*** Data in this exercise ***

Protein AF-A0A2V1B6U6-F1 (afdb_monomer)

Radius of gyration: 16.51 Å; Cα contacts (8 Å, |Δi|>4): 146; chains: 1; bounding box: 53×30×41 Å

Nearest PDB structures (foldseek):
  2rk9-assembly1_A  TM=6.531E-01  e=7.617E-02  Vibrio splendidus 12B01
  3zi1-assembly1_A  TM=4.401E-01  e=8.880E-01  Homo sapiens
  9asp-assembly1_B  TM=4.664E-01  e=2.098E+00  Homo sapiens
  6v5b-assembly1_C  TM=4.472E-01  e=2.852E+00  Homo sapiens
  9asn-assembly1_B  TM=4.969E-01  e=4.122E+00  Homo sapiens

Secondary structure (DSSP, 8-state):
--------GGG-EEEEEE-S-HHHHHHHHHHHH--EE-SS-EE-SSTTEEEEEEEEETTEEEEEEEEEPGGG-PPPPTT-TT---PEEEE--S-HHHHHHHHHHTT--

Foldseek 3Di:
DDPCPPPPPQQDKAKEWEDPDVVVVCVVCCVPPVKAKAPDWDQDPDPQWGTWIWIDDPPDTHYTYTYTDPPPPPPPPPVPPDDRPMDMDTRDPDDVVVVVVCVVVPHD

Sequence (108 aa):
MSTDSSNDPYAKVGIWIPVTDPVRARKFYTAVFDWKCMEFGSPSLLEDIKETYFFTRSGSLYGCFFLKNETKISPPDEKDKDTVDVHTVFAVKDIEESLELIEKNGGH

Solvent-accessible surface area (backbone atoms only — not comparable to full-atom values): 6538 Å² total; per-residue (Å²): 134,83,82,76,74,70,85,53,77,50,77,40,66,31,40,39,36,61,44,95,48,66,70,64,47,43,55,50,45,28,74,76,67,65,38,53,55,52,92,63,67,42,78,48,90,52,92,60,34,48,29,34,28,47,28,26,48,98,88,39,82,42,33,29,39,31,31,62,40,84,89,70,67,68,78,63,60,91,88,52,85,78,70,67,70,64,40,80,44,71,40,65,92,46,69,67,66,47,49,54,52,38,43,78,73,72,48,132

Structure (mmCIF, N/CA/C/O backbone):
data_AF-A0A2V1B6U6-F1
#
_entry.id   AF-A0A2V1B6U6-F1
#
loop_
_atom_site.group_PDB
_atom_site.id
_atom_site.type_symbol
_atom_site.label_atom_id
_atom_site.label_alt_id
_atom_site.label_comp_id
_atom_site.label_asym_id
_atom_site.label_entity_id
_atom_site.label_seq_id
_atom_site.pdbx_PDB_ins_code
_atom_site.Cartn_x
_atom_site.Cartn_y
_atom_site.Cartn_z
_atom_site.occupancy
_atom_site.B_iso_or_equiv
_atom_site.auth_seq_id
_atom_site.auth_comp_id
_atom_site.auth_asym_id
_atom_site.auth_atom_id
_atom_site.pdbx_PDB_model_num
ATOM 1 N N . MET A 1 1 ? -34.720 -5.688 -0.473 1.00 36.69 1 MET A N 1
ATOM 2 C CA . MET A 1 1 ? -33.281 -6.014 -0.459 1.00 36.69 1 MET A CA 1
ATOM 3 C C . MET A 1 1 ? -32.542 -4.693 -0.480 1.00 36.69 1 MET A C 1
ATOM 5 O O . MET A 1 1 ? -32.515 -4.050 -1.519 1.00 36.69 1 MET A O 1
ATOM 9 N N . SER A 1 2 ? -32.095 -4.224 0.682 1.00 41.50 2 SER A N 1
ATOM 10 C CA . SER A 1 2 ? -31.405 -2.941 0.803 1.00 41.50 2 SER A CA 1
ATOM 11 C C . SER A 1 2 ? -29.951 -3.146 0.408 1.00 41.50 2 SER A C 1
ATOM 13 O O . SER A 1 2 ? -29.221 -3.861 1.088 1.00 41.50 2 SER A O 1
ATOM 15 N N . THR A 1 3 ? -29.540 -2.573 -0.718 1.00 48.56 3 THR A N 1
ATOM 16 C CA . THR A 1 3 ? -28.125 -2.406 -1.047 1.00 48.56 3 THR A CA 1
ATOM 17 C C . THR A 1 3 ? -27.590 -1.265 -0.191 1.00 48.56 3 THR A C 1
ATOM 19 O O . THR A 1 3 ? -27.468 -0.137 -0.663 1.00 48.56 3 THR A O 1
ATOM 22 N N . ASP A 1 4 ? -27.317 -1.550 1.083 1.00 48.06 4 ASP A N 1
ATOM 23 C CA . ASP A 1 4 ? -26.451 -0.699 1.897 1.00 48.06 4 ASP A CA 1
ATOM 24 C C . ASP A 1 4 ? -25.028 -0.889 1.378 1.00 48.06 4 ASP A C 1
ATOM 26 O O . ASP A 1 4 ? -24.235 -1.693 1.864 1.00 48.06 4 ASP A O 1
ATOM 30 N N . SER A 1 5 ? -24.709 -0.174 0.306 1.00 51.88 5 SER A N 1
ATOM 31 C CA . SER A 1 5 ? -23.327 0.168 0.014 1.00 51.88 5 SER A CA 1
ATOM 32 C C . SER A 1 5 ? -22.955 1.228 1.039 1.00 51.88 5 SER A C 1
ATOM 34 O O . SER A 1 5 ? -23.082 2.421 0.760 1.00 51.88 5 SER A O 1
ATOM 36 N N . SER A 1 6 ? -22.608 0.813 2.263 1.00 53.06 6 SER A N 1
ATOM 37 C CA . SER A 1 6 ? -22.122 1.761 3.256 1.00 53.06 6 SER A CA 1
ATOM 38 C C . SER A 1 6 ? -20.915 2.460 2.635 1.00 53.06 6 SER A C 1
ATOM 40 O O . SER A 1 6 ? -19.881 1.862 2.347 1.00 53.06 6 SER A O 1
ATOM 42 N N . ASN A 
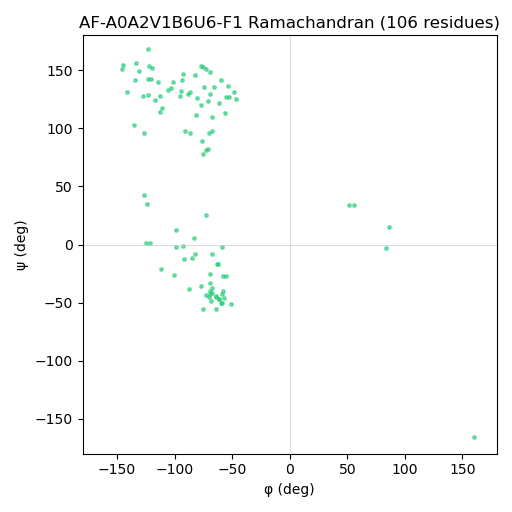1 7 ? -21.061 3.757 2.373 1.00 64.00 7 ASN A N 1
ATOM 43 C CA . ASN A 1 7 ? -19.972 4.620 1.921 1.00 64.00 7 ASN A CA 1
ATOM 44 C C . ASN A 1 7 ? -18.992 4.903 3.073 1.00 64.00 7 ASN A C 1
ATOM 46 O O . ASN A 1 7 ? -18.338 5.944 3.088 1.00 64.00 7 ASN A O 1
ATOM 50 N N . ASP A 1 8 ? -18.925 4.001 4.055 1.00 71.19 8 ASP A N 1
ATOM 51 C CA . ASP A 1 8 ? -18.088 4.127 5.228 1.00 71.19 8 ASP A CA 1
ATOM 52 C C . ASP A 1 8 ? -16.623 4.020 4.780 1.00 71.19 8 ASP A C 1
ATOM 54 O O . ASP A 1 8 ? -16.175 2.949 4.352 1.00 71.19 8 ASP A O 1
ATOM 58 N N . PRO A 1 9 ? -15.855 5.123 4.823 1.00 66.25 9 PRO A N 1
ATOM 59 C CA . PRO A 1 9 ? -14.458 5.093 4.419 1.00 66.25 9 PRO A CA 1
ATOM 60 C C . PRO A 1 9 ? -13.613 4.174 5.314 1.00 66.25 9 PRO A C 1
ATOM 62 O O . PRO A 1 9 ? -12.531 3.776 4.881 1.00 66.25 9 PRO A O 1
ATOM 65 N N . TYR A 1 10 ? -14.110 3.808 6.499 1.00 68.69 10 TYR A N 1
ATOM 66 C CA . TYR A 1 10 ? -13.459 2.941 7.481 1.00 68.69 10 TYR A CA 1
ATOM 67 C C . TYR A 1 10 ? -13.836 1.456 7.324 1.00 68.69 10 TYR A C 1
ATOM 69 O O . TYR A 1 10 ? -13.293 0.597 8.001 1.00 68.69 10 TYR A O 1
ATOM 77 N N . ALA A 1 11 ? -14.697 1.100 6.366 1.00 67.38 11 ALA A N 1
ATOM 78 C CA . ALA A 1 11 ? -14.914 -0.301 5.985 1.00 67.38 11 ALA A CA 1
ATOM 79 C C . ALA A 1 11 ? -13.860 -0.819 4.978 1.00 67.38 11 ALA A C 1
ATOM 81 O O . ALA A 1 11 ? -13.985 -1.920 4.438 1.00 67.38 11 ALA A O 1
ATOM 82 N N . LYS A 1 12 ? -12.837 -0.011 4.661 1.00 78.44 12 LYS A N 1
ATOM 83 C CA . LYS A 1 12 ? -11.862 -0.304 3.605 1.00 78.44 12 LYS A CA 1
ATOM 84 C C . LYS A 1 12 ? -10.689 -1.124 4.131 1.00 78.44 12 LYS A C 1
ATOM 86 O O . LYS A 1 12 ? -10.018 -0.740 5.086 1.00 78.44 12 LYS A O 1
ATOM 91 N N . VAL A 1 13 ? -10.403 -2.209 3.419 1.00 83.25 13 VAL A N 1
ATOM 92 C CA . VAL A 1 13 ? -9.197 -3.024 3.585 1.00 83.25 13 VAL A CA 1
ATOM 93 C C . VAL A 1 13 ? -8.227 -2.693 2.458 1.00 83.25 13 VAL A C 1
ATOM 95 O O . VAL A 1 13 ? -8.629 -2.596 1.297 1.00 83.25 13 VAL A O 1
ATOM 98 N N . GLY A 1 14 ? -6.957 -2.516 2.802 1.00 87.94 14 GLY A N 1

*** End of Data in this exercise ***
*** Data in this exercise ***

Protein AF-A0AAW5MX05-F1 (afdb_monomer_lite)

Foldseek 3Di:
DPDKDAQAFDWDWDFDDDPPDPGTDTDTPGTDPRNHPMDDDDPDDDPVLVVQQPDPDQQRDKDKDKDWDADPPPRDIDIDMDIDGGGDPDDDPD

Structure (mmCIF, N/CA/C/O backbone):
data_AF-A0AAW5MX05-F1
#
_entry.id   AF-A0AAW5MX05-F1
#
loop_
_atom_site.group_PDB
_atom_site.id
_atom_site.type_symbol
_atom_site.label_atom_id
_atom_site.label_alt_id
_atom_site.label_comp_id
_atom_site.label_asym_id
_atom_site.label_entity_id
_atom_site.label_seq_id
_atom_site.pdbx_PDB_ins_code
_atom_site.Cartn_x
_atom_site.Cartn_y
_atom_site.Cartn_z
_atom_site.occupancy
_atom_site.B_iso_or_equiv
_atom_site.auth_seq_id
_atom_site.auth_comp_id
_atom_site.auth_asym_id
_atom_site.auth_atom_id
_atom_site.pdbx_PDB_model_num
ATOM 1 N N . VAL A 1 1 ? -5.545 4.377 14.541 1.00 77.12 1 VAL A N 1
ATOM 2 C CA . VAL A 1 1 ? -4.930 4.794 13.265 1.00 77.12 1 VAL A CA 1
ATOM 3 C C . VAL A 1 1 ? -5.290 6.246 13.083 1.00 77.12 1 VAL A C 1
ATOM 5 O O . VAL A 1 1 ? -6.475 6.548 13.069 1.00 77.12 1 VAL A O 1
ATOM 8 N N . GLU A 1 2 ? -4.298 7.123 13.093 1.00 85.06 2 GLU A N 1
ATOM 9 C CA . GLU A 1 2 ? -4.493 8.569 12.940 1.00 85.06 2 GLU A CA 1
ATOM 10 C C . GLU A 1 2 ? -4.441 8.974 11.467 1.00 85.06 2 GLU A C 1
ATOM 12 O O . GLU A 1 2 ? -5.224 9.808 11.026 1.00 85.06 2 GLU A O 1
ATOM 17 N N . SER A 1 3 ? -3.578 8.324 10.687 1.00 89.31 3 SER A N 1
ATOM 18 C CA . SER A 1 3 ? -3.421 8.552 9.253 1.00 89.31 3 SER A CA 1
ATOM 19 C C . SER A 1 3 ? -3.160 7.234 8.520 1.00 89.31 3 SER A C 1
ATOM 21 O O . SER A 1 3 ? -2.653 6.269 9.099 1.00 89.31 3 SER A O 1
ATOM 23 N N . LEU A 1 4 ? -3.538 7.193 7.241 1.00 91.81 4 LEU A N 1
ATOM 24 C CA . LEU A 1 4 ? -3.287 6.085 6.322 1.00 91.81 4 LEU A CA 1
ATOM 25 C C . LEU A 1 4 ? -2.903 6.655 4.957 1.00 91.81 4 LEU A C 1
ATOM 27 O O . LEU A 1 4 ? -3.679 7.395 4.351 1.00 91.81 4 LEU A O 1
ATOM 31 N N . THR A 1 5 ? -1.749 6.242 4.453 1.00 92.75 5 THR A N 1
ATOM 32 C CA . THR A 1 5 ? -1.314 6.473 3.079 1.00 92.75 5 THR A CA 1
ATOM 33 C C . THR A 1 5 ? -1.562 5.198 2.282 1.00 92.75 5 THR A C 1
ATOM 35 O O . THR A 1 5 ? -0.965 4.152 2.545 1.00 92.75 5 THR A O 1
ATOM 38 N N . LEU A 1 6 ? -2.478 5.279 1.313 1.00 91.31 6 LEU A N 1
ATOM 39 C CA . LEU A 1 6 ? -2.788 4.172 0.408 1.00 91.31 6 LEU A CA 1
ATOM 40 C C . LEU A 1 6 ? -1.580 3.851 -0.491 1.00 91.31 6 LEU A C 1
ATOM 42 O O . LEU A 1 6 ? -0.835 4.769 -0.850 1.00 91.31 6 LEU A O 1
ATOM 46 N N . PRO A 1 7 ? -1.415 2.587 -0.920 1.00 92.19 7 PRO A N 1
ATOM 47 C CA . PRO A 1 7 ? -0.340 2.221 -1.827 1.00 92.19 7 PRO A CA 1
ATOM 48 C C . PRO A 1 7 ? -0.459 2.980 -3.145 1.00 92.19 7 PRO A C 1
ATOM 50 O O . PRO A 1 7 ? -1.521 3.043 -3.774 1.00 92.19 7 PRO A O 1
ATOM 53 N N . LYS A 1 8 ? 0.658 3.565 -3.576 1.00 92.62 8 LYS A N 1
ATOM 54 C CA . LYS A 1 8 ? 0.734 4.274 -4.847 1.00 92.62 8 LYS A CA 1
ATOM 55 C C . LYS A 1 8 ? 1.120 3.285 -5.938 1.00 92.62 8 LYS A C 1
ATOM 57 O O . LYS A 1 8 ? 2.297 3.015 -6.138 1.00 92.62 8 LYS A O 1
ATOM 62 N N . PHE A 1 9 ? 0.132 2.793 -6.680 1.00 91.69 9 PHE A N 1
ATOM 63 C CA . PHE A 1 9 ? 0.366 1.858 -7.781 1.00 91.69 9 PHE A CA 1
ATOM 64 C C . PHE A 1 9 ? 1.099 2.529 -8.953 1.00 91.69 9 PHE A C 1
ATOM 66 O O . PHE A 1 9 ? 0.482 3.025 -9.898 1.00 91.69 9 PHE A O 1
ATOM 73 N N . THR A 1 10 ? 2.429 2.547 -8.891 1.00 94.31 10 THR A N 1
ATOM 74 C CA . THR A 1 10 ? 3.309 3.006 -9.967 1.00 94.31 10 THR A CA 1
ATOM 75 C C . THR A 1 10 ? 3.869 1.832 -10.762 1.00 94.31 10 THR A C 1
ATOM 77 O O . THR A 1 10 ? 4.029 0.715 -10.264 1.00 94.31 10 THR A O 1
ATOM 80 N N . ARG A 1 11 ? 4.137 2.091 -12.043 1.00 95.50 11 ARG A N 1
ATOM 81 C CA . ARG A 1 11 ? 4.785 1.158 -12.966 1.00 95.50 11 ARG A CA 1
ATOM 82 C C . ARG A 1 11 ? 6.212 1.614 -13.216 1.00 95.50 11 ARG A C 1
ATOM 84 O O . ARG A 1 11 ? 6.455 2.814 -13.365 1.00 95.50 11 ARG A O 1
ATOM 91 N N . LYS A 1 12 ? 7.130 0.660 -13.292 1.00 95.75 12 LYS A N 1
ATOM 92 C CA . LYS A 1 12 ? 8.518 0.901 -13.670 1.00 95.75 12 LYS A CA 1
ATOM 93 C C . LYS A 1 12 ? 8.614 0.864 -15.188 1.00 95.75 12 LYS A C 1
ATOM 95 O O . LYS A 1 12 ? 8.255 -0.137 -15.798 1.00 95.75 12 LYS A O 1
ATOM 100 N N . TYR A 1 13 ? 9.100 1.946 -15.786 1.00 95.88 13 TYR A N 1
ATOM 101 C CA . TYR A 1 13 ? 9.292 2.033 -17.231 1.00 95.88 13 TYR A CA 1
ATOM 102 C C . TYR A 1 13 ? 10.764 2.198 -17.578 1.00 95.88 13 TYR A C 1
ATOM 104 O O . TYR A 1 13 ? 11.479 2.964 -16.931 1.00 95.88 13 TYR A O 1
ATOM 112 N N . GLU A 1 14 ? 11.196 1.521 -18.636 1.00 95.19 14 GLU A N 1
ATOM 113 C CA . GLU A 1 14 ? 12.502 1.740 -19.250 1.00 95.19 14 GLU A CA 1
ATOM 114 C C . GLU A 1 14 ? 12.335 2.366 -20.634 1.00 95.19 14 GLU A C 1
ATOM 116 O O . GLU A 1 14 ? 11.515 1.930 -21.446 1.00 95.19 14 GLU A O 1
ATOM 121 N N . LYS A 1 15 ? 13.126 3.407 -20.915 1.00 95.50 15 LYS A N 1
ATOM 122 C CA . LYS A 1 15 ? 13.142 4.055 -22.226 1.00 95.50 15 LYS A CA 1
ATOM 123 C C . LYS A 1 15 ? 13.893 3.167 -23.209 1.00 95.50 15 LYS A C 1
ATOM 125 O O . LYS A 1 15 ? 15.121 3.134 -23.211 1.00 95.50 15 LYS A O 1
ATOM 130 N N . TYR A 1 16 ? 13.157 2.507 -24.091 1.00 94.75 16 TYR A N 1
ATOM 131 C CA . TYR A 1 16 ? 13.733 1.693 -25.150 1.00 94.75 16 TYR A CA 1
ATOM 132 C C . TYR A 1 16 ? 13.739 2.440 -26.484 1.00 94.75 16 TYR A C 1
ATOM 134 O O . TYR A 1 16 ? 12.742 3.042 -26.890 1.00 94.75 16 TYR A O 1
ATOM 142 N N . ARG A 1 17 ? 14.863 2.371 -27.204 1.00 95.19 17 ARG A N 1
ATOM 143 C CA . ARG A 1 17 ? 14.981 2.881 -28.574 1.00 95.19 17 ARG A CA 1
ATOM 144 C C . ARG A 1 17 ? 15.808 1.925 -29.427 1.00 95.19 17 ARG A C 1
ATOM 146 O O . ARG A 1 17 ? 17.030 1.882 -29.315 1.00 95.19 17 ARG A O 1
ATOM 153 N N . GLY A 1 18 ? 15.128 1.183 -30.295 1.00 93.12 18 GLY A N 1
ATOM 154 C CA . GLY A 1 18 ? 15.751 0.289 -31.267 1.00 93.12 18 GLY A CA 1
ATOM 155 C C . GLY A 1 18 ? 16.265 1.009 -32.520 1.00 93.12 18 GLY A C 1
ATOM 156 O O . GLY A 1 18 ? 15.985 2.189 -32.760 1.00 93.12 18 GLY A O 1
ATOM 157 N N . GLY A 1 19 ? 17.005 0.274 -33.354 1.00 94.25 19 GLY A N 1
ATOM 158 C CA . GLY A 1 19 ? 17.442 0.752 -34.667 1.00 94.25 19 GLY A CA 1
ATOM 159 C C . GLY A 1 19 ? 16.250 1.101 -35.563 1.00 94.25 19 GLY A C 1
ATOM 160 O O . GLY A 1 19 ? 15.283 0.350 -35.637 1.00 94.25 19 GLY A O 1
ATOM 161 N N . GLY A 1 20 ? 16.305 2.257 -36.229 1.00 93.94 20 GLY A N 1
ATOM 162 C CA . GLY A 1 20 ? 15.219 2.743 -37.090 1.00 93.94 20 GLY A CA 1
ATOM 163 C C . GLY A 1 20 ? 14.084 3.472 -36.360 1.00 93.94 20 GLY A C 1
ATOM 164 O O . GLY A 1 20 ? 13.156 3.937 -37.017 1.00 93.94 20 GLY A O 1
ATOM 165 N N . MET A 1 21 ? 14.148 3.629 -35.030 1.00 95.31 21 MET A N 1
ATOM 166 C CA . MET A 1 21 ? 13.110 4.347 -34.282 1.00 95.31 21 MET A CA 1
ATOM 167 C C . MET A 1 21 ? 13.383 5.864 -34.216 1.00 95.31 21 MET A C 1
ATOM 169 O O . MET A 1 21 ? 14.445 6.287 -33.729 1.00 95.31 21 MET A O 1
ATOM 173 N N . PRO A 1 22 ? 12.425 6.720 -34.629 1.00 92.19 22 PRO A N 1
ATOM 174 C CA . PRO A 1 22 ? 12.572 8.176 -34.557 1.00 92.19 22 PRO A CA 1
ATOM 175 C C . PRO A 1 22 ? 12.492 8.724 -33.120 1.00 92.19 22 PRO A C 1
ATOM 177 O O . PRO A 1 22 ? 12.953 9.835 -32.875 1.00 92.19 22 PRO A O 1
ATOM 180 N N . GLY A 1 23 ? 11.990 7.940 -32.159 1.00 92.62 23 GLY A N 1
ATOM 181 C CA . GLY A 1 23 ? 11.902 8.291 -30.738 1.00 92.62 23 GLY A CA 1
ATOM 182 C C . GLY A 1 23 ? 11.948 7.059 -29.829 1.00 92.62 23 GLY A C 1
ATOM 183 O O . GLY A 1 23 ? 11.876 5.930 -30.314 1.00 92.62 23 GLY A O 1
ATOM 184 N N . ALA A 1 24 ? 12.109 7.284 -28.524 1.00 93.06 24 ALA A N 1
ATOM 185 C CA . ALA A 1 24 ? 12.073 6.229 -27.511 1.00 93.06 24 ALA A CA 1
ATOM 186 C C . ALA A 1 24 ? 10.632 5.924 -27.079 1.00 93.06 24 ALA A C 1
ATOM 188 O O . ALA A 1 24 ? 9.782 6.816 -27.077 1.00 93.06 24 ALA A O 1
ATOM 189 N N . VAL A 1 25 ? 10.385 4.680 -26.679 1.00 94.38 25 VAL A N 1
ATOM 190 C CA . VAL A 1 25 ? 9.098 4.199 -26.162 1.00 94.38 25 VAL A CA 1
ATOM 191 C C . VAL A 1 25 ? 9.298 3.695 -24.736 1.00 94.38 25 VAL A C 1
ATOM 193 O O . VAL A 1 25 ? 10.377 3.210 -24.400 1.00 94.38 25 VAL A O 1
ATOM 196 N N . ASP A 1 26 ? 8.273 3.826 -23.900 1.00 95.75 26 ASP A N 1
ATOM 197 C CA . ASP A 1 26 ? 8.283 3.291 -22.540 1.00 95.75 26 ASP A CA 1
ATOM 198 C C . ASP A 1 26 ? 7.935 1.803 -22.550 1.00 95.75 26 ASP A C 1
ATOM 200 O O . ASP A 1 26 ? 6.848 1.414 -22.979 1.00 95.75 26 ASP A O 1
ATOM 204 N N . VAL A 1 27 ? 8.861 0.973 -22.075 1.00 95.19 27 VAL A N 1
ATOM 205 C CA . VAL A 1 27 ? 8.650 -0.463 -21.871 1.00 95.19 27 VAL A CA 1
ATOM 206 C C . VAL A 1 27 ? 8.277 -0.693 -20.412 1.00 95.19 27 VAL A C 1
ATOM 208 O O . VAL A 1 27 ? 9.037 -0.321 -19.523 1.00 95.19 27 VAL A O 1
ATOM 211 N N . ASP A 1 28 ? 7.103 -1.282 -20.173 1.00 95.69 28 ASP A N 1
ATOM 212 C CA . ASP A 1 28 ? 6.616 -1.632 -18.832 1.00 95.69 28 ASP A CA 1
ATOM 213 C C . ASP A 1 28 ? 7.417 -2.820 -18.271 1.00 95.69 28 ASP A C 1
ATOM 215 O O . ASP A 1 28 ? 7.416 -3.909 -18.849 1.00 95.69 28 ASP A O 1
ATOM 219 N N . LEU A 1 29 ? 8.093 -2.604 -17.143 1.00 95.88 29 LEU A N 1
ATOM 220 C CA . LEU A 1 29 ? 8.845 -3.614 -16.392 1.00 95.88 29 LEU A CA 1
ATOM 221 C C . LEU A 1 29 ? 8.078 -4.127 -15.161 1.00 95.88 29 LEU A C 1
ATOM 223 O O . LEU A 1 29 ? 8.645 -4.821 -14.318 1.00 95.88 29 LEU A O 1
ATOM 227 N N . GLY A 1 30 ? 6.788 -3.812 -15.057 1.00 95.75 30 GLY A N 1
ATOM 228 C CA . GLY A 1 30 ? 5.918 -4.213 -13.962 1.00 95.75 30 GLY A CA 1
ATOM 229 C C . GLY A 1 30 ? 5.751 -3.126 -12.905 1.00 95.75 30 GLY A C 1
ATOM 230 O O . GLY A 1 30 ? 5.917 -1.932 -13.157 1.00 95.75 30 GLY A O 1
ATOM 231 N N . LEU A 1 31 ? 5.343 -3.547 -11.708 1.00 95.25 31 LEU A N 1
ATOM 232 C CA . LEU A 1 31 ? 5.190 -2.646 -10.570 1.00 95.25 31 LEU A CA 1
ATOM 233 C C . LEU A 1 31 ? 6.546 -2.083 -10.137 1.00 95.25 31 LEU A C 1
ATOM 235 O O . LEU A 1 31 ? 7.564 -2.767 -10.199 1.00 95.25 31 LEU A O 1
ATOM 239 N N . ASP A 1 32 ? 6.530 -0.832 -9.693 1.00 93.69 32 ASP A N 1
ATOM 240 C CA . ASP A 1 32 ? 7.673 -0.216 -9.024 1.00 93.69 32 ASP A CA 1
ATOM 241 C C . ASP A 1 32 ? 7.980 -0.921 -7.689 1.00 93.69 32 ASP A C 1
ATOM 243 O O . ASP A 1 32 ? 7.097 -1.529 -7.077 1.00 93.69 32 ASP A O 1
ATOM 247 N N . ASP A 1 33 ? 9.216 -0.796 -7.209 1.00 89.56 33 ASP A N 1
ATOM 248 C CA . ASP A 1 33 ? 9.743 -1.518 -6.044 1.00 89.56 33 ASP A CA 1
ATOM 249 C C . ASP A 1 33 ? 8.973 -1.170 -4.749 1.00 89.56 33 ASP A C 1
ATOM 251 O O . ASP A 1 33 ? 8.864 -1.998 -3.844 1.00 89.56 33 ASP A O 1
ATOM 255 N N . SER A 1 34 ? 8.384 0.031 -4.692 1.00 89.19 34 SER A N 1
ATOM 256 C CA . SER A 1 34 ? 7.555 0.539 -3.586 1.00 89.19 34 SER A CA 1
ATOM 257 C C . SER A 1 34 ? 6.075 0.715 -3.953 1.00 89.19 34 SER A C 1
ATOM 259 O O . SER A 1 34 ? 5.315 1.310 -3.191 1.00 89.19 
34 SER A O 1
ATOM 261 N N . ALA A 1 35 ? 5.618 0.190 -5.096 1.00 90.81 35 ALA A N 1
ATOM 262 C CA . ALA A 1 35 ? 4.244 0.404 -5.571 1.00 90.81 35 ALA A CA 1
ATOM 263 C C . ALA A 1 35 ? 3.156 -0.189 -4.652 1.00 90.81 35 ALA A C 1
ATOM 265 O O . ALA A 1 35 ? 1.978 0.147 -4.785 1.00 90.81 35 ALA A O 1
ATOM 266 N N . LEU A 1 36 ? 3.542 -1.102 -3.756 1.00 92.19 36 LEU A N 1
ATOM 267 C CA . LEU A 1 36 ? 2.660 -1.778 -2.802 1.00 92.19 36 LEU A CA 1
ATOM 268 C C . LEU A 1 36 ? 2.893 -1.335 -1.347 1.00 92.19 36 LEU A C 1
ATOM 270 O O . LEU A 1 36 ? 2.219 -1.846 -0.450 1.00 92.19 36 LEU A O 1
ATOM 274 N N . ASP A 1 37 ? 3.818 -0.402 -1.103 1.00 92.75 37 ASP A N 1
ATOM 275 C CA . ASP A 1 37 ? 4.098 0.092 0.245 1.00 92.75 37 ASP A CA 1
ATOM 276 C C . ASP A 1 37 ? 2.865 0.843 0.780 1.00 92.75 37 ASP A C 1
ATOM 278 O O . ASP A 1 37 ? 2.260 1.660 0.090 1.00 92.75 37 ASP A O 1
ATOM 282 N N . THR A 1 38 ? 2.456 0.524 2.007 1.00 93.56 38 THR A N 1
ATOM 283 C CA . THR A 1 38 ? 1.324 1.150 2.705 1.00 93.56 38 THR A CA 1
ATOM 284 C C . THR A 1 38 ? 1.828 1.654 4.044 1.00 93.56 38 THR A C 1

*** End of Data in this exercise ***

* [Exercise brief]
Both the line containing "ATOM 50 N N" and the line containing "ATOM 52 C C" belong in the answer. Print them and every line above that falls between them exactly, and no others.

* [Your solution]
ATOM 50 N N . ASP A 1 8 ? -18.925 4.001 4.055 1.00 71.19 8 ASP A N 1
ATOM 51 C CA . ASP A 1 8 ? -18.088 4.127 5.228 1.00 71.19 8 ASP A CA 1
ATOM 52 C C . ASP A 1 8 ? -16.623 4.020 4.780 1.00 71.19 8 ASP A C 1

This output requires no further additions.